* _Task to complete_
Reproduce exactly, and only, the lines below from the one containing "ATOM 28 C CA" through the one containing "ATOM 35 N N".

Working data below:

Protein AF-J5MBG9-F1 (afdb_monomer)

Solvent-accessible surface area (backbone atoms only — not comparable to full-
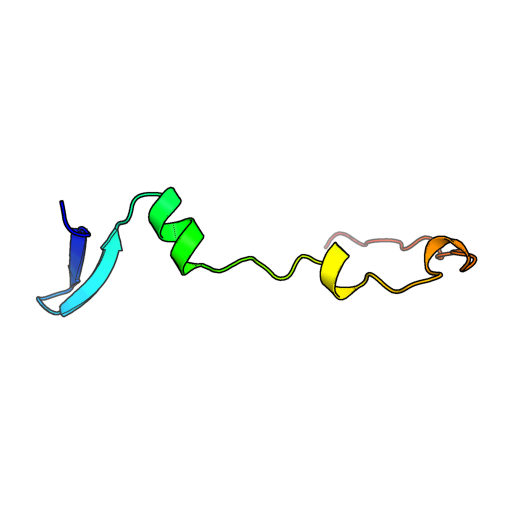atom values): 4014 Å² total; per-residue (Å²): 136,79,76,50,74,41,61,56,97,88,38,83,72,49,74,53,68,57,69,69,59,46,53,67,71,67,46,80,71,80,46,65,64,70,76,68,62,56,92,67,60,90,74,56,86,84,79,81,77,90,80,85,82,80,84,129

Mean predicted aligned error: 10.95 Å

Foldseek 3Di:
DDWDFDDDPPHGDDTDDDVVVVDVVVPPDPDPCNVPDDPCPVVDDDDDDDDDDDDD

pLDDT: mean 87.57, std 7.25, range [68.38, 97.38]

Secondary structure (DSSP, 8-state):
-PPEEEEETTEEEEEE--HHHHHHHS-----HHHHH--TTGGGS---PPPP-----

Sequence (56 aa):
MGPVIITDRGKPSHVLLTYEAFQRLSGRRKSLVDGLSMPGLSEIAFMPTRVEIKIR

Structure (mmCIF, N/CA/C/O backbone):
data_AF-J5MBG9-F1
#
_entry.id   AF-J5MBG9-F1
#
loop_
_atom_site.group_PDB
_atom_site.id
_atom_site.type_symbol
_atom_site.label_atom_id
_atom_site.label_alt_id
_atom_site.label_comp_id
_atom_site.label_asym_id
_atom_site.label_entity_id
_atom_site.label_seq_id
_atom_site.pdbx_PDB_ins_code
_atom_site.Cartn_x
_atom_site.Cartn_y
_atom_site.Cartn_z
_atom_site.occupancy
_atom_site.B_iso_or_equiv
_atom_site.auth_seq_id
_atom_site.auth_comp_id
_atom_site.auth_asym_id
_atom_site.auth_atom_id
_atom_site.pdbx_PDB_model_num
ATOM 1 N N . MET A 1 1 ? -7.490 11.329 16.530 1.00 70.31 1 MET A N 1
ATOM 2 C CA . MET A 1 1 ? -8.554 10.312 16.396 1.00 70.31 1 MET A CA 1
ATOM 3 C C . MET A 1 1 ? -7.933 9.082 15.761 1.00 70.31 1 MET A C 1
ATOM 5 O O . MET A 1 1 ? -7.260 9.232 14.749 1.00 70.31 1 MET A O 1
ATOM 9 N N . GLY A 1 2 ? -8.043 7.921 16.409 1.00 80.81 2 GLY A N 1
ATOM 10 C CA . GLY A 1 2 ? -7.534 6.655 15.873 1.00 80.81 2 GLY A CA 1
ATOM 11 C C . GLY A 1 2 ? -8.421 6.104 14.748 1.00 80.81 2 GLY A C 1
ATOM 12 O O . GLY A 1 2 ? -9.491 6.661 14.496 1.00 80.81 2 GLY A O 1
ATOM 13 N N . PRO A 1 3 ? -7.990 5.035 14.062 1.00 89.44 3 PRO A N 1
ATOM 14 C CA . PRO A 1 3 ? -8.800 4.381 13.041 1.00 89.44 3 PRO A CA 1
ATOM 15 C C . PRO A 1 3 ? -10.081 3.798 13.646 1.00 89.44 3 PRO A C 1
ATOM 17 O O . PRO A 1 3 ? -10.080 3.309 14.778 1.00 89.44 3 PRO A O 1
ATOM 20 N N . VAL A 1 4 ? -11.172 3.820 12.882 1.00 95.69 4 VAL A N 1
ATOM 21 C CA . VAL A 1 4 ? -12.417 3.159 13.285 1.00 95.69 4 VAL A CA 1
ATOM 22 C C . VAL A 1 4 ? -12.300 1.680 12.929 1.00 95.69 4 VAL A C 1
ATOM 24 O O . VAL A 1 4 ? -12.106 1.330 11.765 1.00 95.69 4 VAL A O 1
ATOM 27 N N . ILE A 1 5 ? -12.406 0.808 13.932 1.00 95.69 5 ILE A N 1
ATOM 28 C CA . ILE A 1 5 ? -12.381 -0.646 13.752 1.00 95.69 5 ILE A CA 1
ATOM 29 C C . ILE A 1 5 ? -13.819 -1.158 13.696 1.00 95.69 5 ILE A C 1
ATOM 31 O O . ILE A 1 5 ? -14.591 -0.959 14.632 1.00 95.69 5 ILE A O 1
ATOM 35 N N . ILE A 1 6 ? -14.168 -1.836 12.608 1.00 96.75 6 ILE A N 1
ATOM 36 C CA . ILE A 1 6 ? -15.448 -2.524 12.443 1.00 96.75 6 ILE A CA 1
ATOM 37 C C . ILE A 1 6 ? -15.239 -3.976 12.873 1.00 96.75 6 ILE A C 1
ATOM 39 O O . ILE A 1 6 ? -14.293 -4.634 12.429 1.00 96.75 6 ILE A O 1
ATOM 43 N N .
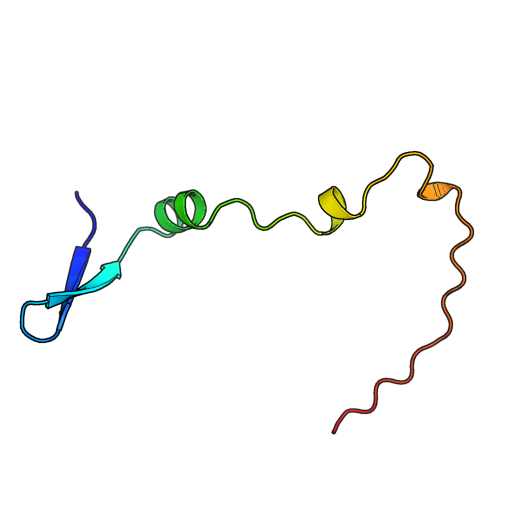 THR A 1 7 ? -16.105 -4.475 13.752 1.00 97.38 7 THR A N 1
ATOM 44 C CA . THR A 1 7 ? -16.039 -5.845 14.270 1.00 97.38 7 THR A CA 1
ATOM 45 C C . THR A 1 7 ? -17.201 -6.689 13.753 1.00 97.38 7 THR A C 1
ATOM 47 O O . THR A 1 7 ? -18.297 -6.183 13.524 1.00 97.38 7 THR A O 1
ATOM 50 N N . ASP A 1 8 ? -16.962 -7.987 13.581 1.00 96.94 8 ASP A N 1
ATOM 51 C CA . 
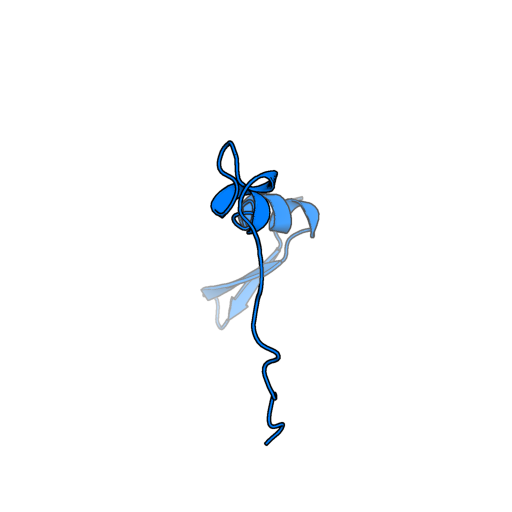ASP A 1 8 ? -17.997 -9.010 13.427 1.00 96.94 8 ASP A CA 1
ATOM 52 C C . ASP A 1 8 ? -17.942 -9.946 14.645 1.00 96.94 8 ASP A C 1
ATOM 54 O O . ASP A 1 8 ? -16.907 -10.553 14.933 1.00 96.94 8 ASP A O 1
ATOM 58 N N . ARG A 1 9 ? -19.035 -10.002 15.418 1.00 95.69 9 ARG A N 1
ATOM 59 C CA . ARG A 1 9 ? -19.156 -10.785 16.669 1.00 95.69 9 ARG A CA 1
ATOM 60 C C . ARG A 1 9 ? -17.974 -10.604 17.636 1.00 95.69 9 ARG A C 1
ATOM 62 O O . ARG A 1 9 ? -17.445 -11.570 18.183 1.00 95.69 9 ARG A O 1
ATOM 69 N N . GLY A 1 10 ? -17.538 -9.358 17.829 1.00 95.25 10 GLY A N 1
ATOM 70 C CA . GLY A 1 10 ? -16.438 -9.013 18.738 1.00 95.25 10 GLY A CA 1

End of Working data.

* _Solved exercise_
ATOM 28 C CA . ILE A 1 5 ? -12.381 -0.646 13.752 1.00 95.69 5 ILE A CA 1
ATOM 29 C C . ILE A 1 5 ? -13.819 -1.158 13.696 1.00 95.69 5 ILE A C 1
ATOM 31 O O . ILE A 1 5 ? -14.591 -0.959 14.632 1.00 95.69 5 ILE A O 1
ATOM 35 N N . ILE A 1 6 ? -14.168 -1.836 12.608 1.00 96.75 6 ILE A N 1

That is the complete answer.